======== The data

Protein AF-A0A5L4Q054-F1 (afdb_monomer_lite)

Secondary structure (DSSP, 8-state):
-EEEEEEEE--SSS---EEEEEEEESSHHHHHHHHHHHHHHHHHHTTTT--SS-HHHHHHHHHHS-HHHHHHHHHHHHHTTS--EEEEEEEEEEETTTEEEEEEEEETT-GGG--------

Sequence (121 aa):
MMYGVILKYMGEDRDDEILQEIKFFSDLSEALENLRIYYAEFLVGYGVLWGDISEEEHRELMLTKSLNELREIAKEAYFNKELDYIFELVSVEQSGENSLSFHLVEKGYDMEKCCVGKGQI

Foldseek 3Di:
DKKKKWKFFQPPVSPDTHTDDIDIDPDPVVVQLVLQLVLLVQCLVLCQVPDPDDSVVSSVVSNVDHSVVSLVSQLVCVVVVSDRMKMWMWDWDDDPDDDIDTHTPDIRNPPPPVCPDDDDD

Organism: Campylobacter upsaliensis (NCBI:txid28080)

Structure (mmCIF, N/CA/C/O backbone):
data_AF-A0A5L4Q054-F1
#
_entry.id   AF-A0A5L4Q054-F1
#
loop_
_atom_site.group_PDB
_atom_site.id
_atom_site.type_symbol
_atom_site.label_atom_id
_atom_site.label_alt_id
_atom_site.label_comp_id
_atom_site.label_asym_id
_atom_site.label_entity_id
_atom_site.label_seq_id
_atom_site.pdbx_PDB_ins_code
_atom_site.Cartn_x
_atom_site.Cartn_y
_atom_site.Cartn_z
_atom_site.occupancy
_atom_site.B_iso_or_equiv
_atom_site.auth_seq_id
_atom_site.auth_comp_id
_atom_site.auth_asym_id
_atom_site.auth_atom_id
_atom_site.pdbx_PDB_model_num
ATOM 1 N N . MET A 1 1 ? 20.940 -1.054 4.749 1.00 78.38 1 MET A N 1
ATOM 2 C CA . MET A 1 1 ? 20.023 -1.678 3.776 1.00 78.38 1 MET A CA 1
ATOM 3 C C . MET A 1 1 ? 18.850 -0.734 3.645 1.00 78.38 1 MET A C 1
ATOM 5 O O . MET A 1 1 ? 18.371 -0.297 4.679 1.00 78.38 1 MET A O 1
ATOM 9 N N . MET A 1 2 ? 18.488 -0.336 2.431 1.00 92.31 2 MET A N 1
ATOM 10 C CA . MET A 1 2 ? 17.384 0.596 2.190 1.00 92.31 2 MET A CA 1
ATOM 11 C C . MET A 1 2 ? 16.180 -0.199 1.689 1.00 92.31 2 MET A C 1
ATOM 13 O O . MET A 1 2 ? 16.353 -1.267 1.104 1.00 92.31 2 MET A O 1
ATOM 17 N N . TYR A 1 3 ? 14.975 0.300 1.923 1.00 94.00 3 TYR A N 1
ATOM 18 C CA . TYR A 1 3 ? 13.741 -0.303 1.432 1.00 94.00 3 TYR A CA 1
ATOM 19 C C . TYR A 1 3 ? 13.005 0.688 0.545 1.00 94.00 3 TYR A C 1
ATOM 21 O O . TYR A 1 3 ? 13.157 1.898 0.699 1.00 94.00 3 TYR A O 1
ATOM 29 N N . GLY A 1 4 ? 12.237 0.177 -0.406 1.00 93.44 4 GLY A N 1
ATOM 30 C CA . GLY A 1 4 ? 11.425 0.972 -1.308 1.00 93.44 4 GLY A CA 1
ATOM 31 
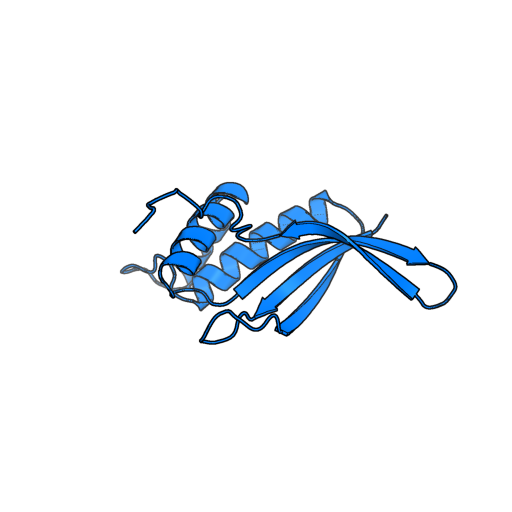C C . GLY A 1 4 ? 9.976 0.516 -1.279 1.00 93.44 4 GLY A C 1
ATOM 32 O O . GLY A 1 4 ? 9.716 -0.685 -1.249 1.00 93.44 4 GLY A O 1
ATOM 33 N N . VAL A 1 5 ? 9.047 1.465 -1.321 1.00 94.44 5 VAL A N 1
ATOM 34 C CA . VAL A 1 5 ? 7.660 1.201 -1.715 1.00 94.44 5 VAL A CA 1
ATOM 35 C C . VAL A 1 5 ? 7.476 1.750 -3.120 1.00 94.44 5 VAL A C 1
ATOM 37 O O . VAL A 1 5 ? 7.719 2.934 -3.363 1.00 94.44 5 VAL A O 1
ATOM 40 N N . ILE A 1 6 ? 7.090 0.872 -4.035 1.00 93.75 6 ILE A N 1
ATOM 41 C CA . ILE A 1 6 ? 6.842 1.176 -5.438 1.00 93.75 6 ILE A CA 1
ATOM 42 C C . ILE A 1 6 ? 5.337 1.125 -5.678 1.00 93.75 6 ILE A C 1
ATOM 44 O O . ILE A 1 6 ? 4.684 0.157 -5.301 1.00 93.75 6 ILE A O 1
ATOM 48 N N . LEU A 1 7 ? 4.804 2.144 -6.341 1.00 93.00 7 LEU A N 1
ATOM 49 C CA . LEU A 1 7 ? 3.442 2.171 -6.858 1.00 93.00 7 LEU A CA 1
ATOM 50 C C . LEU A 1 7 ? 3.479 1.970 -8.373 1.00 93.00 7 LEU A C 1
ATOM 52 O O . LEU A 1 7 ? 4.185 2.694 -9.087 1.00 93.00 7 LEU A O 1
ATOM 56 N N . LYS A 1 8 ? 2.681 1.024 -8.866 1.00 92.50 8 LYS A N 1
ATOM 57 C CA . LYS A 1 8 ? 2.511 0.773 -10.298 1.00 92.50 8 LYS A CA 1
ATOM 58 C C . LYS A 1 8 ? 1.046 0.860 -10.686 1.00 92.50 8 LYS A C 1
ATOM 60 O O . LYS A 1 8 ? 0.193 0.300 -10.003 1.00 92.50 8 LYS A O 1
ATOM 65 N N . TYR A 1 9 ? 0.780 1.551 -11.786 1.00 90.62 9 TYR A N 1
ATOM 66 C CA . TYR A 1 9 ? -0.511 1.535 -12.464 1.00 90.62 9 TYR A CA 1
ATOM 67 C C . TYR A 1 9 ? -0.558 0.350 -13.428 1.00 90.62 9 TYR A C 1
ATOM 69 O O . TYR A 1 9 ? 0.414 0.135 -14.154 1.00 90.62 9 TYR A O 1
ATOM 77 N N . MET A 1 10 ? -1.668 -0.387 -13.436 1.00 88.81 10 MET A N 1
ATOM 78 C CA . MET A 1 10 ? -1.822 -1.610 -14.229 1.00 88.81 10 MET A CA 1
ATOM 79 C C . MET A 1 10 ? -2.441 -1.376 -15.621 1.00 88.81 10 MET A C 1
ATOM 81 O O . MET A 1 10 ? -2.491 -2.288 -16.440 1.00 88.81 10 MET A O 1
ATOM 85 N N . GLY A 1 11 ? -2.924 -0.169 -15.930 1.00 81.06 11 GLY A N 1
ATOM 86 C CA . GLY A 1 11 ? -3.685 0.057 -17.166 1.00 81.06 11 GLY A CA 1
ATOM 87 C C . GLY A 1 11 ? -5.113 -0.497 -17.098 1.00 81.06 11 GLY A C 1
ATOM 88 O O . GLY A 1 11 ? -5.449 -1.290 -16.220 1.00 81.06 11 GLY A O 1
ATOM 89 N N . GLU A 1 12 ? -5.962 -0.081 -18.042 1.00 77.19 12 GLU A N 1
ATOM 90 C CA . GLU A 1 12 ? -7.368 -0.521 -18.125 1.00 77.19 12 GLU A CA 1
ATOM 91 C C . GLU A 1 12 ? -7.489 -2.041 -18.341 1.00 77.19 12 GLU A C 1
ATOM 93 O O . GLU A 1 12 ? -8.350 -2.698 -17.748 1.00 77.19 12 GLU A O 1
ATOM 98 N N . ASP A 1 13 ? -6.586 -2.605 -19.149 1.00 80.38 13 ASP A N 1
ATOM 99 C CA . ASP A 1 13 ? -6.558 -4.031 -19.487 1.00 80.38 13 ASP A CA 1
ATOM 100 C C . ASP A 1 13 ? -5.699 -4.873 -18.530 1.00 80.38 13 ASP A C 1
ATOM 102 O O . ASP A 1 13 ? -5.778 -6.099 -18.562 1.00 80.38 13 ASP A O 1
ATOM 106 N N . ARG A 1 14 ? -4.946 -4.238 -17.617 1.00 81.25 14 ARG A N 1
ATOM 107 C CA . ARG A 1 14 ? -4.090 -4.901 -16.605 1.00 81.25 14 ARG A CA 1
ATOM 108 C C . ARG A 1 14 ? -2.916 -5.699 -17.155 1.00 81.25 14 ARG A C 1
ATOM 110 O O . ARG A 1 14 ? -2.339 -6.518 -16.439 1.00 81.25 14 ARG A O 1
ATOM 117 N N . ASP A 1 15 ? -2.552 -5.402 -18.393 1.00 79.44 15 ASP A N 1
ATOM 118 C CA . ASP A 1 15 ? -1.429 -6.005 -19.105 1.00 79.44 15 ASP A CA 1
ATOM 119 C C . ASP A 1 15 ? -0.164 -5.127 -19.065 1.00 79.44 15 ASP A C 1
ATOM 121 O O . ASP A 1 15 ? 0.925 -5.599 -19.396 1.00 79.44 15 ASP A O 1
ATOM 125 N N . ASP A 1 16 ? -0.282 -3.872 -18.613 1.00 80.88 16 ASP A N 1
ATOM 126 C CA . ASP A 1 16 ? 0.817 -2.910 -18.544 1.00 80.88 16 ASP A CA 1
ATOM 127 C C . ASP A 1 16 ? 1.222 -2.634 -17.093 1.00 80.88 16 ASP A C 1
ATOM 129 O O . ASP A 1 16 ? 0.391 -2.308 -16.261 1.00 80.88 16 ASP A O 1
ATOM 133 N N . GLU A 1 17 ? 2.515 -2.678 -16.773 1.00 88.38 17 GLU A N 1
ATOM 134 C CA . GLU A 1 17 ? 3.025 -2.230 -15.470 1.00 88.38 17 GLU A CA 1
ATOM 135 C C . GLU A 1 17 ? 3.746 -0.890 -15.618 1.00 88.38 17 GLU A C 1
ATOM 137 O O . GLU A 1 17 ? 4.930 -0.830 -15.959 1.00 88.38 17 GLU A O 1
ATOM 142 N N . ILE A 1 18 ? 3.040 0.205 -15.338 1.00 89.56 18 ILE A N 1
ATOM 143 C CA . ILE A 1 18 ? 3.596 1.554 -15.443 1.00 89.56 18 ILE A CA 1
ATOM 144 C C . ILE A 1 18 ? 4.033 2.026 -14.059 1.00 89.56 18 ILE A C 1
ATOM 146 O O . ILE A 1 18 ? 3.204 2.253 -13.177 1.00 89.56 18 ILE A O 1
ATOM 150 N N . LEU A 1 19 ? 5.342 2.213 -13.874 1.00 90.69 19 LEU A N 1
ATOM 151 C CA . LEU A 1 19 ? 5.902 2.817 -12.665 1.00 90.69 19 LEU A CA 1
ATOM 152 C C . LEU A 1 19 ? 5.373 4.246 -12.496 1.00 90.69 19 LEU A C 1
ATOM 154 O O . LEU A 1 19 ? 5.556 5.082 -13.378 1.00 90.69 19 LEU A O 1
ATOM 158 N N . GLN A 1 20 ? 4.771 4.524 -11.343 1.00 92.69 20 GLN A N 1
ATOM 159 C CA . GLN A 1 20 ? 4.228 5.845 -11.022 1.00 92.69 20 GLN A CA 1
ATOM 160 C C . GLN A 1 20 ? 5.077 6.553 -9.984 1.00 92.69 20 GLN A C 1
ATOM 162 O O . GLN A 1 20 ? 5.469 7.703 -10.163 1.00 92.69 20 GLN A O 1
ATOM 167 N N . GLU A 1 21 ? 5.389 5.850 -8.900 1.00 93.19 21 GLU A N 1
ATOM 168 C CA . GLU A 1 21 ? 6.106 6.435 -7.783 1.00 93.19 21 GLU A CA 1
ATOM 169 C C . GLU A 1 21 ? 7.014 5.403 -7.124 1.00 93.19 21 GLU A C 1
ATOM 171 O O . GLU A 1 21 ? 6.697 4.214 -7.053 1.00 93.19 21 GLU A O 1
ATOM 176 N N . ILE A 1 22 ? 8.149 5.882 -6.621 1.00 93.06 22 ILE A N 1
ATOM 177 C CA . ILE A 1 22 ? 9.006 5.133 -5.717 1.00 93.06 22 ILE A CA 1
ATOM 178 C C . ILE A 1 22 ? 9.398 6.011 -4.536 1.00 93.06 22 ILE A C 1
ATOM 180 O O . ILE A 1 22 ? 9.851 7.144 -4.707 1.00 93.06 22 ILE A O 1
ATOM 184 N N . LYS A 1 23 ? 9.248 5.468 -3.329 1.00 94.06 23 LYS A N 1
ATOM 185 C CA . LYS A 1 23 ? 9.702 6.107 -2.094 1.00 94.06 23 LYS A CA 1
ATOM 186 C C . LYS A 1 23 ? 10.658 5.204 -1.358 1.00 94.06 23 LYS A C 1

================

* Description of the task *
Return exactly the line that contains "ATOM 171 O O" and every line after it, through the last line of the records.

* Reply *
ATOM 171 O O . GLU A 1 21 ? 6.697 4.214 -7.053 1.00 93.19 21 GLU A O 1
ATOM 176 N N . ILE A 1 22 ? 8.149 5.882 -6.621 1.00 93.06 22 ILE A N 1
ATOM 177 C CA . ILE A 1 22 ? 9.006 5.133 -5.717 1.00 93.06 22 ILE A CA 1
ATOM 178 C C . ILE A 1 22 ? 9.398 6.011 -4.536 1.00 93.06 22 ILE A C 1
ATOM 180 O O . ILE A 1 22 ? 9.851 7.144 -4.707 1.00 93.06 22 ILE A O 1
ATOM 184 N N . LYS A 1 23 ? 9.248 5.468 -3.329 1.00 94.06 23 LYS A N 1
ATOM 185 C CA . LYS A 1 23 ? 9.702 6.107 -2.094 1.00 94.06 23 LYS A CA 1
ATOM 186 C C . LYS A 1 23 ? 10.658 5.204 -1.358 1.00 94.06 23 LYS A C 1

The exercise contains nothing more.